How would someone know if they didn’t mount an immune response to the first dose of the vaccine?

“My recommendation is to go see your doctor. So I’m an internist, if a patient came to me I would talk to them, take a medical history, see what kind of disease they’ve had, how they have in the past responded to infections, and that’s how I would make the choice.”

Should we be taking the same steps now that we were taking before the vaccine such as wearing masks, and social distancing?

“Absolutely. This is a pandemic. COVID is a real threat. And the only way to stop it is to vaccinate yourself.
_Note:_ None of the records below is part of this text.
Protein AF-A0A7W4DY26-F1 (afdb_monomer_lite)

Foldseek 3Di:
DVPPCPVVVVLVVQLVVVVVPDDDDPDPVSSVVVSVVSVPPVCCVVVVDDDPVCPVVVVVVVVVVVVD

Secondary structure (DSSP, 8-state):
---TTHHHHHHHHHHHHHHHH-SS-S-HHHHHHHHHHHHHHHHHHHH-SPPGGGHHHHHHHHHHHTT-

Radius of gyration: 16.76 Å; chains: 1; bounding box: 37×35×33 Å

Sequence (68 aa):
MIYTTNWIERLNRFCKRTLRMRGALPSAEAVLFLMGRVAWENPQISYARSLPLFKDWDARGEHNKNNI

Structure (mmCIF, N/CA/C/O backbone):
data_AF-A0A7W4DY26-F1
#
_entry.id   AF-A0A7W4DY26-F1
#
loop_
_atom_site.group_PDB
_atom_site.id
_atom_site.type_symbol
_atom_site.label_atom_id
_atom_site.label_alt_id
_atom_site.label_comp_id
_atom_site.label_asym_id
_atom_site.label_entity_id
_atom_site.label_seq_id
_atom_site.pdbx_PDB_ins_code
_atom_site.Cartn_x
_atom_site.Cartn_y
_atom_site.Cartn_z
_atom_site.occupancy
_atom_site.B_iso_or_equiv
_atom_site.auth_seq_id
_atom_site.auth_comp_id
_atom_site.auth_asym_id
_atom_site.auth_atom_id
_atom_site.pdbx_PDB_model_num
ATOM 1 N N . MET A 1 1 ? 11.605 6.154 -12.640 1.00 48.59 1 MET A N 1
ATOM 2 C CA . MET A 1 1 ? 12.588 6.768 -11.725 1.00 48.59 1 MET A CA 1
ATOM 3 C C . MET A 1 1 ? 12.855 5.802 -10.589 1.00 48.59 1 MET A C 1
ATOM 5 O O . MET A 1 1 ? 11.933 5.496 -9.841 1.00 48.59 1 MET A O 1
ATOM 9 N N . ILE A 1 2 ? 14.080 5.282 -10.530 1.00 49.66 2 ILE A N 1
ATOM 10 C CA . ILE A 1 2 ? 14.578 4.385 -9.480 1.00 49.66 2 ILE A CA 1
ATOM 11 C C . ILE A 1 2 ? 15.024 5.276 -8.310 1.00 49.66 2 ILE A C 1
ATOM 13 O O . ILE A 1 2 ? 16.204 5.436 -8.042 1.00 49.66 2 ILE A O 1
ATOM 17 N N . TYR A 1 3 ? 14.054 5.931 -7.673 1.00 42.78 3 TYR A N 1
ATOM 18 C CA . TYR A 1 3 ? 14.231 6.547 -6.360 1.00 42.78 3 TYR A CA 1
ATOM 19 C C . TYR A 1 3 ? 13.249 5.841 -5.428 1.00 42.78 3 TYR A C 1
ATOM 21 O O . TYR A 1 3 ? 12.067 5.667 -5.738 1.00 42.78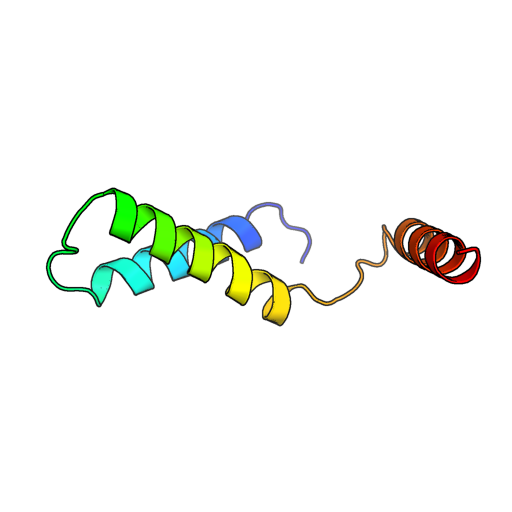 3 TYR A O 1
ATOM 29 N N . THR A 1 4 ? 13.794 5.301 -4.355 1.00 56.91 4 THR A N 1
ATOM 30 C CA . THR A 1 4 ? 13.520 3.961 -3.821 1.00 56.91 4 THR A CA 1
ATOM 31 C C . THR A 1 4 ? 12.226 3.811 -3.016 1.00 56.91 4 THR A C 1
ATOM 33 O O . THR A 1 4 ? 11.950 2.728 -2.509 1.00 56.91 4 THR A O 1
ATOM 36 N N . THR A 1 5 ? 11.374 4.838 -2.970 1.00 55.94 5 THR A N 1
ATOM 37 C CA . THR A 1 5 ? 10.107 4.831 -2.219 1.00 55.94 5 THR A CA 1
ATOM 38 C C . THR A 1 5 ? 8.881 5.181 -3.054 1.00 55.94 5 THR A C 1
ATOM 40 O O . THR A 1 5 ? 7.771 4.972 -2.581 1.00 55.94 5 THR A O 1
ATOM 43 N N . ASN A 1 6 ? 9.014 5.640 -4.307 1.00 74.25 6 ASN A N 1
ATOM 44 C CA . ASN A 1 6 ? 7.849 6.099 -5.085 1.00 74.25 6 ASN A CA 1
ATOM 45 C C . ASN A 1 6 ? 6.795 4.991 -5.280 1.00 74.25 6 ASN A C 1
ATOM 47 O O . ASN A 1 6 ? 5.596 5.258 -5.301 1.00 74.25 6 ASN A O 1
ATOM 51 N N . TRP A 1 7 ? 7.214 3.729 -5.398 1.00 76.25 7 TRP A N 1
ATOM 52 C CA . TRP A 1 7 ? 6.270 2.614 -5.496 1.00 76.25 7 TRP A CA 1
ATOM 53 C C . TRP A 1 7 ? 5.570 2.320 -4.162 1.00 76.25 7 TRP A C 1
ATOM 55 O O . TRP A 1 7 ? 4.356 2.126 -4.151 1.00 76.25 7 TRP A O 1
ATOM 65 N N . ILE A 1 8 ? 6.300 2.392 -3.044 1.00 80.12 8 ILE A N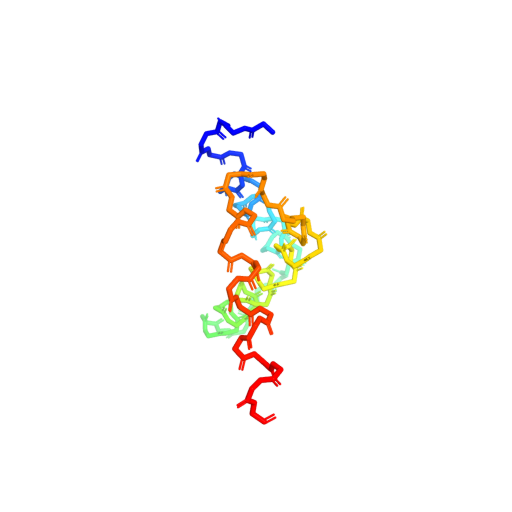 1
ATOM 66 C CA . ILE A 1 8 ? 5.756 2.233 -1.686 1.00 80.12 8 ILE A CA 1
ATOM 67 C C . ILE A 1 8 ? 4.786 3.373 -1.373 1.00 80.12 8 ILE A C 1
ATOM 69 O O . ILE A 1 8 ? 3.687 3.152 -0.872 1.00 80.12 8 ILE A O 1
ATOM 73 N N . GLU A 1 9 ? 5.149 4.603 -1.720 1.00 84.62 9 GLU A N 1
ATOM 74 C CA . GLU A 1 9 ? 4.307 5.781 -1.547 1.00 84.62 9 GLU A CA 1
ATOM 75 C C . GLU A 1 9 ? 3.055 5.713 -2.420 1.00 84.62 9 GLU A C 1
ATOM 77 O O . GLU A 1 9 ? 1.964 6.030 -1.944 1.00 84.62 9 GLU A O 1
ATOM 82 N N . ARG A 1 10 ? 3.174 5.268 -3.681 1.00 82.69 10 ARG A N 1
ATOM 83 C CA . ARG A 1 10 ? 2.015 5.025 -4.556 1.00 82.69 10 ARG A CA 1
ATOM 84 C C . ARG A 1 10 ? 1.092 3.971 -3.959 1.00 82.69 10 ARG A C 1
ATOM 86 O O . ARG A 1 10 ? -0.108 4.222 -3.877 1.00 82.69 10 ARG A O 1
ATOM 93 N N . LEU A 1 11 ? 1.640 2.853 -3.487 1.00 84.50 11 LEU A N 1
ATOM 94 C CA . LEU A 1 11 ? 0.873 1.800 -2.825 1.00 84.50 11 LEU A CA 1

Now, if you haven’t vaccinated yourself, or you’re unable to then your best bet is to wear a mask, to wash your hands, keep your distance, don’t gather in closed spaces because ventilation is the key, and more importantly don’t gather in crowds, which is kind of the story we’re seeing repeatedly everywhere in the country and the world.”

That you know of, did you or any of your colleagues at Monument Health ever have to turn anyone away during last year due to lack of beds or staff?
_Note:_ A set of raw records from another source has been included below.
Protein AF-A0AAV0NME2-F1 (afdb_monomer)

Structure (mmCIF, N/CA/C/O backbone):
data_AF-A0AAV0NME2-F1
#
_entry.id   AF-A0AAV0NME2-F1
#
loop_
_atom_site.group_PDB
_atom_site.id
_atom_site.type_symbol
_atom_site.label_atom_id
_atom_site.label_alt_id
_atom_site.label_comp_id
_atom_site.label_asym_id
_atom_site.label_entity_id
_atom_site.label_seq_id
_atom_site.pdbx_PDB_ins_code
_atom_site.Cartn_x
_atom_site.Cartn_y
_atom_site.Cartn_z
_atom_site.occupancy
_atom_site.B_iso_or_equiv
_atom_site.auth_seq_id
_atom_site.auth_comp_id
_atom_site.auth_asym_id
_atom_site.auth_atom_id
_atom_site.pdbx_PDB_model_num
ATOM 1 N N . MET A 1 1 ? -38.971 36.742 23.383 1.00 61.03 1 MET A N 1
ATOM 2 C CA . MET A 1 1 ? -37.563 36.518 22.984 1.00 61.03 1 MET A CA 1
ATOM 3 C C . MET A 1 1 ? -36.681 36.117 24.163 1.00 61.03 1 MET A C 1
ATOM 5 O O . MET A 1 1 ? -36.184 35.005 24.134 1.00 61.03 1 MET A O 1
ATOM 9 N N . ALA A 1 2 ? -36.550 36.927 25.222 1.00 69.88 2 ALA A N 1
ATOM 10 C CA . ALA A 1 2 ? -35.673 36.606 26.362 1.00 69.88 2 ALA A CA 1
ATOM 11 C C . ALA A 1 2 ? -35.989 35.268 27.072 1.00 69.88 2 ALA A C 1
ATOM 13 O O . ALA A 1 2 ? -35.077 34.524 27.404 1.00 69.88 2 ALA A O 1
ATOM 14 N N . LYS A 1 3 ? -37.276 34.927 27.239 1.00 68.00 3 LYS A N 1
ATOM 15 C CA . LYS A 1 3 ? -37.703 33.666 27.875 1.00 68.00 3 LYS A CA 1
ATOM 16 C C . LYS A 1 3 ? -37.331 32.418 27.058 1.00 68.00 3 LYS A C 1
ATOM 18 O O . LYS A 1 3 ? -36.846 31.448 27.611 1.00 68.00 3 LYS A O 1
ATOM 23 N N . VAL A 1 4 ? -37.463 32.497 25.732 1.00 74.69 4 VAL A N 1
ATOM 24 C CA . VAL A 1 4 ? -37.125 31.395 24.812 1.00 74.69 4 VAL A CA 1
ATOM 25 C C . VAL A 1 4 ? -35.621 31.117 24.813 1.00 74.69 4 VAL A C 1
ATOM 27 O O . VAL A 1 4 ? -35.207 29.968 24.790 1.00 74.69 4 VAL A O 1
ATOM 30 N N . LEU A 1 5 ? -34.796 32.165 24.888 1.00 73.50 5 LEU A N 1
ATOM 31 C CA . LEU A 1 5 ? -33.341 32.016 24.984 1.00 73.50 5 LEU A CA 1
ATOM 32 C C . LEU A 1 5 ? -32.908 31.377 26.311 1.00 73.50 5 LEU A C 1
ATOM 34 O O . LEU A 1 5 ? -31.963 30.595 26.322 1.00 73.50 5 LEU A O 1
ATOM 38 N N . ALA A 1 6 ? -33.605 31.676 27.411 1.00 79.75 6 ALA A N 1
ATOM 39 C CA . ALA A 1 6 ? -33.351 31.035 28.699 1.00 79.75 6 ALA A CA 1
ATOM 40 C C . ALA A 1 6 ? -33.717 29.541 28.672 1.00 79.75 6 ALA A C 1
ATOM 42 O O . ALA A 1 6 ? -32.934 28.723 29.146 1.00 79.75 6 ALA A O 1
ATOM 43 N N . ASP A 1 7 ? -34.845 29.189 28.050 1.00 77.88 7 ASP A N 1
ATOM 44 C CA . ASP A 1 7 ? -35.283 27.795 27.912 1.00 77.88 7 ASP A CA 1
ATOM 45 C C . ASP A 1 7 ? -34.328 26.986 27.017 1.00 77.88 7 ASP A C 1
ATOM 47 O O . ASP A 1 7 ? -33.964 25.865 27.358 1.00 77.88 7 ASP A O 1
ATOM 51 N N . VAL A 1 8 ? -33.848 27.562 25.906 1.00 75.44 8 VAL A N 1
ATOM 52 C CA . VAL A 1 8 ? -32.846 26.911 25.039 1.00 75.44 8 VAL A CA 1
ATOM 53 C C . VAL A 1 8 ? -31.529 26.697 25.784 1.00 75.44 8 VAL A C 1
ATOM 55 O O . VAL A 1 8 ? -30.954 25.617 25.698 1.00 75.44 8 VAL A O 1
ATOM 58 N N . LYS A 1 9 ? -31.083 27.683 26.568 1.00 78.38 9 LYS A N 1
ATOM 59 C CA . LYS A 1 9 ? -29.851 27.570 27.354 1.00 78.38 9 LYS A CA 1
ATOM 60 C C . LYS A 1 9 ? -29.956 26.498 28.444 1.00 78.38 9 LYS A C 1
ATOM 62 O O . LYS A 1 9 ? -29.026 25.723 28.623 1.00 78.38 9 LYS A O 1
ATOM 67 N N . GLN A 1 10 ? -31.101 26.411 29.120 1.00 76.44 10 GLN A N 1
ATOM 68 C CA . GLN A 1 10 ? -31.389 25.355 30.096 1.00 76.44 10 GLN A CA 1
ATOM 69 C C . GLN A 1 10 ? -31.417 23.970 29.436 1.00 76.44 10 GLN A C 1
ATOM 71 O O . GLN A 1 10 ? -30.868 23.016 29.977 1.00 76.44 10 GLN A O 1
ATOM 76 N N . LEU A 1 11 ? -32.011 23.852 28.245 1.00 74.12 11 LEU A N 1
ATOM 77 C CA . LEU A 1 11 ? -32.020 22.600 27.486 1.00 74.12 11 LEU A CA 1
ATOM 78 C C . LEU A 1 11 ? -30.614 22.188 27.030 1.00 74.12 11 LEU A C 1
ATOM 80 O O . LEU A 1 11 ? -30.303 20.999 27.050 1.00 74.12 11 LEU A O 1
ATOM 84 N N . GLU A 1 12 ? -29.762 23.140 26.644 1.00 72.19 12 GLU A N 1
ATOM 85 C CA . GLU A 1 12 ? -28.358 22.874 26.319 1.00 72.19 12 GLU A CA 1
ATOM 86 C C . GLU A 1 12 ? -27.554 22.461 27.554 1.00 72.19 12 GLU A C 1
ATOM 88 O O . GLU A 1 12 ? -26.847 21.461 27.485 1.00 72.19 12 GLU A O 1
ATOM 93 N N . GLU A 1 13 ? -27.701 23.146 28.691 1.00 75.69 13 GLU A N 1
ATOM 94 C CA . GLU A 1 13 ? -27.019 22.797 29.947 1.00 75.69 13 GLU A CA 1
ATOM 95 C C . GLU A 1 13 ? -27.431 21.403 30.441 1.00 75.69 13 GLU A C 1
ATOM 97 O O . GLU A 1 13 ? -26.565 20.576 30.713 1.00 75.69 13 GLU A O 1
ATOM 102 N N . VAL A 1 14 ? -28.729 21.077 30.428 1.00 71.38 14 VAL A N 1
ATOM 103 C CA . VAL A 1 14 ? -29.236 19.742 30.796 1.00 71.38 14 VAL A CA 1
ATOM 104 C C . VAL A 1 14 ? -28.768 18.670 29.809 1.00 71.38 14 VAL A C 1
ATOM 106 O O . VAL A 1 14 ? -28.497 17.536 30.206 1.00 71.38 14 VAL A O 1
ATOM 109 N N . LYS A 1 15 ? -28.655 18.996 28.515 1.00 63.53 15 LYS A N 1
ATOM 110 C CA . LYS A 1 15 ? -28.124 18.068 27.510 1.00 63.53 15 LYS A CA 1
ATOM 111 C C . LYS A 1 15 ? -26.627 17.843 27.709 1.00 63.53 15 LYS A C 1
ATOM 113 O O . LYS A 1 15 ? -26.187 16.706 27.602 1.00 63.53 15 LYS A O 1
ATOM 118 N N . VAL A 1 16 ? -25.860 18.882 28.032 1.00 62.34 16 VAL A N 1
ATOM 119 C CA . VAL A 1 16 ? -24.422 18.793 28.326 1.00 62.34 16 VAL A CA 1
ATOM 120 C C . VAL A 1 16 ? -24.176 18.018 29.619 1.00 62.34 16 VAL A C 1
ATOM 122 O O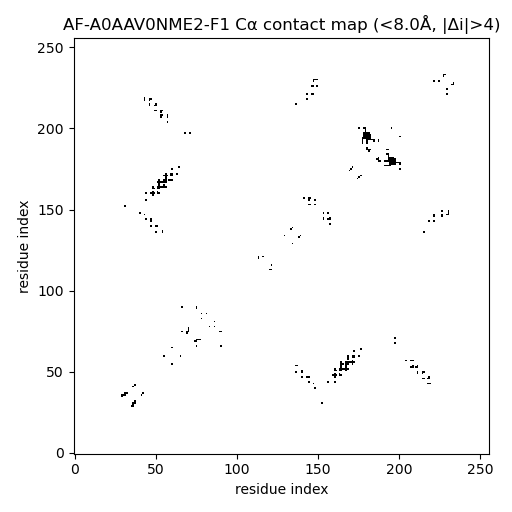 . VAL A 1 16 ? -23.295 17.167 29.645 1.00 62.34 16 VAL A O 1
ATOM 125 N N . GLU A 1 17 ? -24.985 18.234 30.654 1.00 64.88 17 GLU A N 1
ATOM 126 C CA . GLU A 1 17 ? -24.885 17.525 31.932 1.00 64.88 17 GLU A CA 1
ATOM 127 C C . GLU A 1 17 ? -25.288 16.053 31.795 1.00 64.88 17 GLU A C 1
ATOM 129 O O . GLU A 1 17 ? -24.570 15.179 32.272 1.00 64.88 17 GLU A O 1
ATOM 134 N N . LYS A 1 18 ? -26.357 15.741 31.045 1.00 53.38 18 LYS A N 1
ATOM 135 C CA . LYS A 1 18 ? -26.706 14.349 30.711 1.00 53.38 18 LYS A CA 1
ATOM 136 C C . LYS A 1 18 ? -25.635 13.673 29.860 1.00 53.38 18 LYS A C 1
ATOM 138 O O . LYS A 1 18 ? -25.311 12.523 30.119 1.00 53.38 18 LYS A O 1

“We never turned away people. First, as a doctor, our ethical considerations far outweigh anything. We’ll do anything to accommodate any patient that walks in and asks for our help. What I would say is, last year, there where a lot of folks who delayed care on their own because they were worried about getting COVID. Nationally, hospital stroke and heart attack rates went down, and that’s not natural. This is another reason why I’m baffled when I say to folks, ‘please get the vaccine, you’re saving others.’ We’re talking about non-COVID savings, because you’re saving lives of people that would otherwise have gotten care for their heart disease, for their stroke, for all the other things that they need to depend on the health system (for). COVID, by putting this extraordinary strain on the health system really limits care. That’s what a pandemic does, and it’s been studied, this is not a new phenomenon, it’s well known, and it’s what we saw last year and that’s my worry right now, my biggest concern is that these rising numbers, it scares off folks who other wise would have come to the hospital to get care.”

In closing, what else would you like to say, what else do you think people need to know; by the numbers, by the science, what do you recommend?

“As long as we can reach one more person, I think we succeeded. My final words would be: Please go get the shot; it’s the only way to save your life and others lives. Vaccines are safe, vaccines are highly effective.”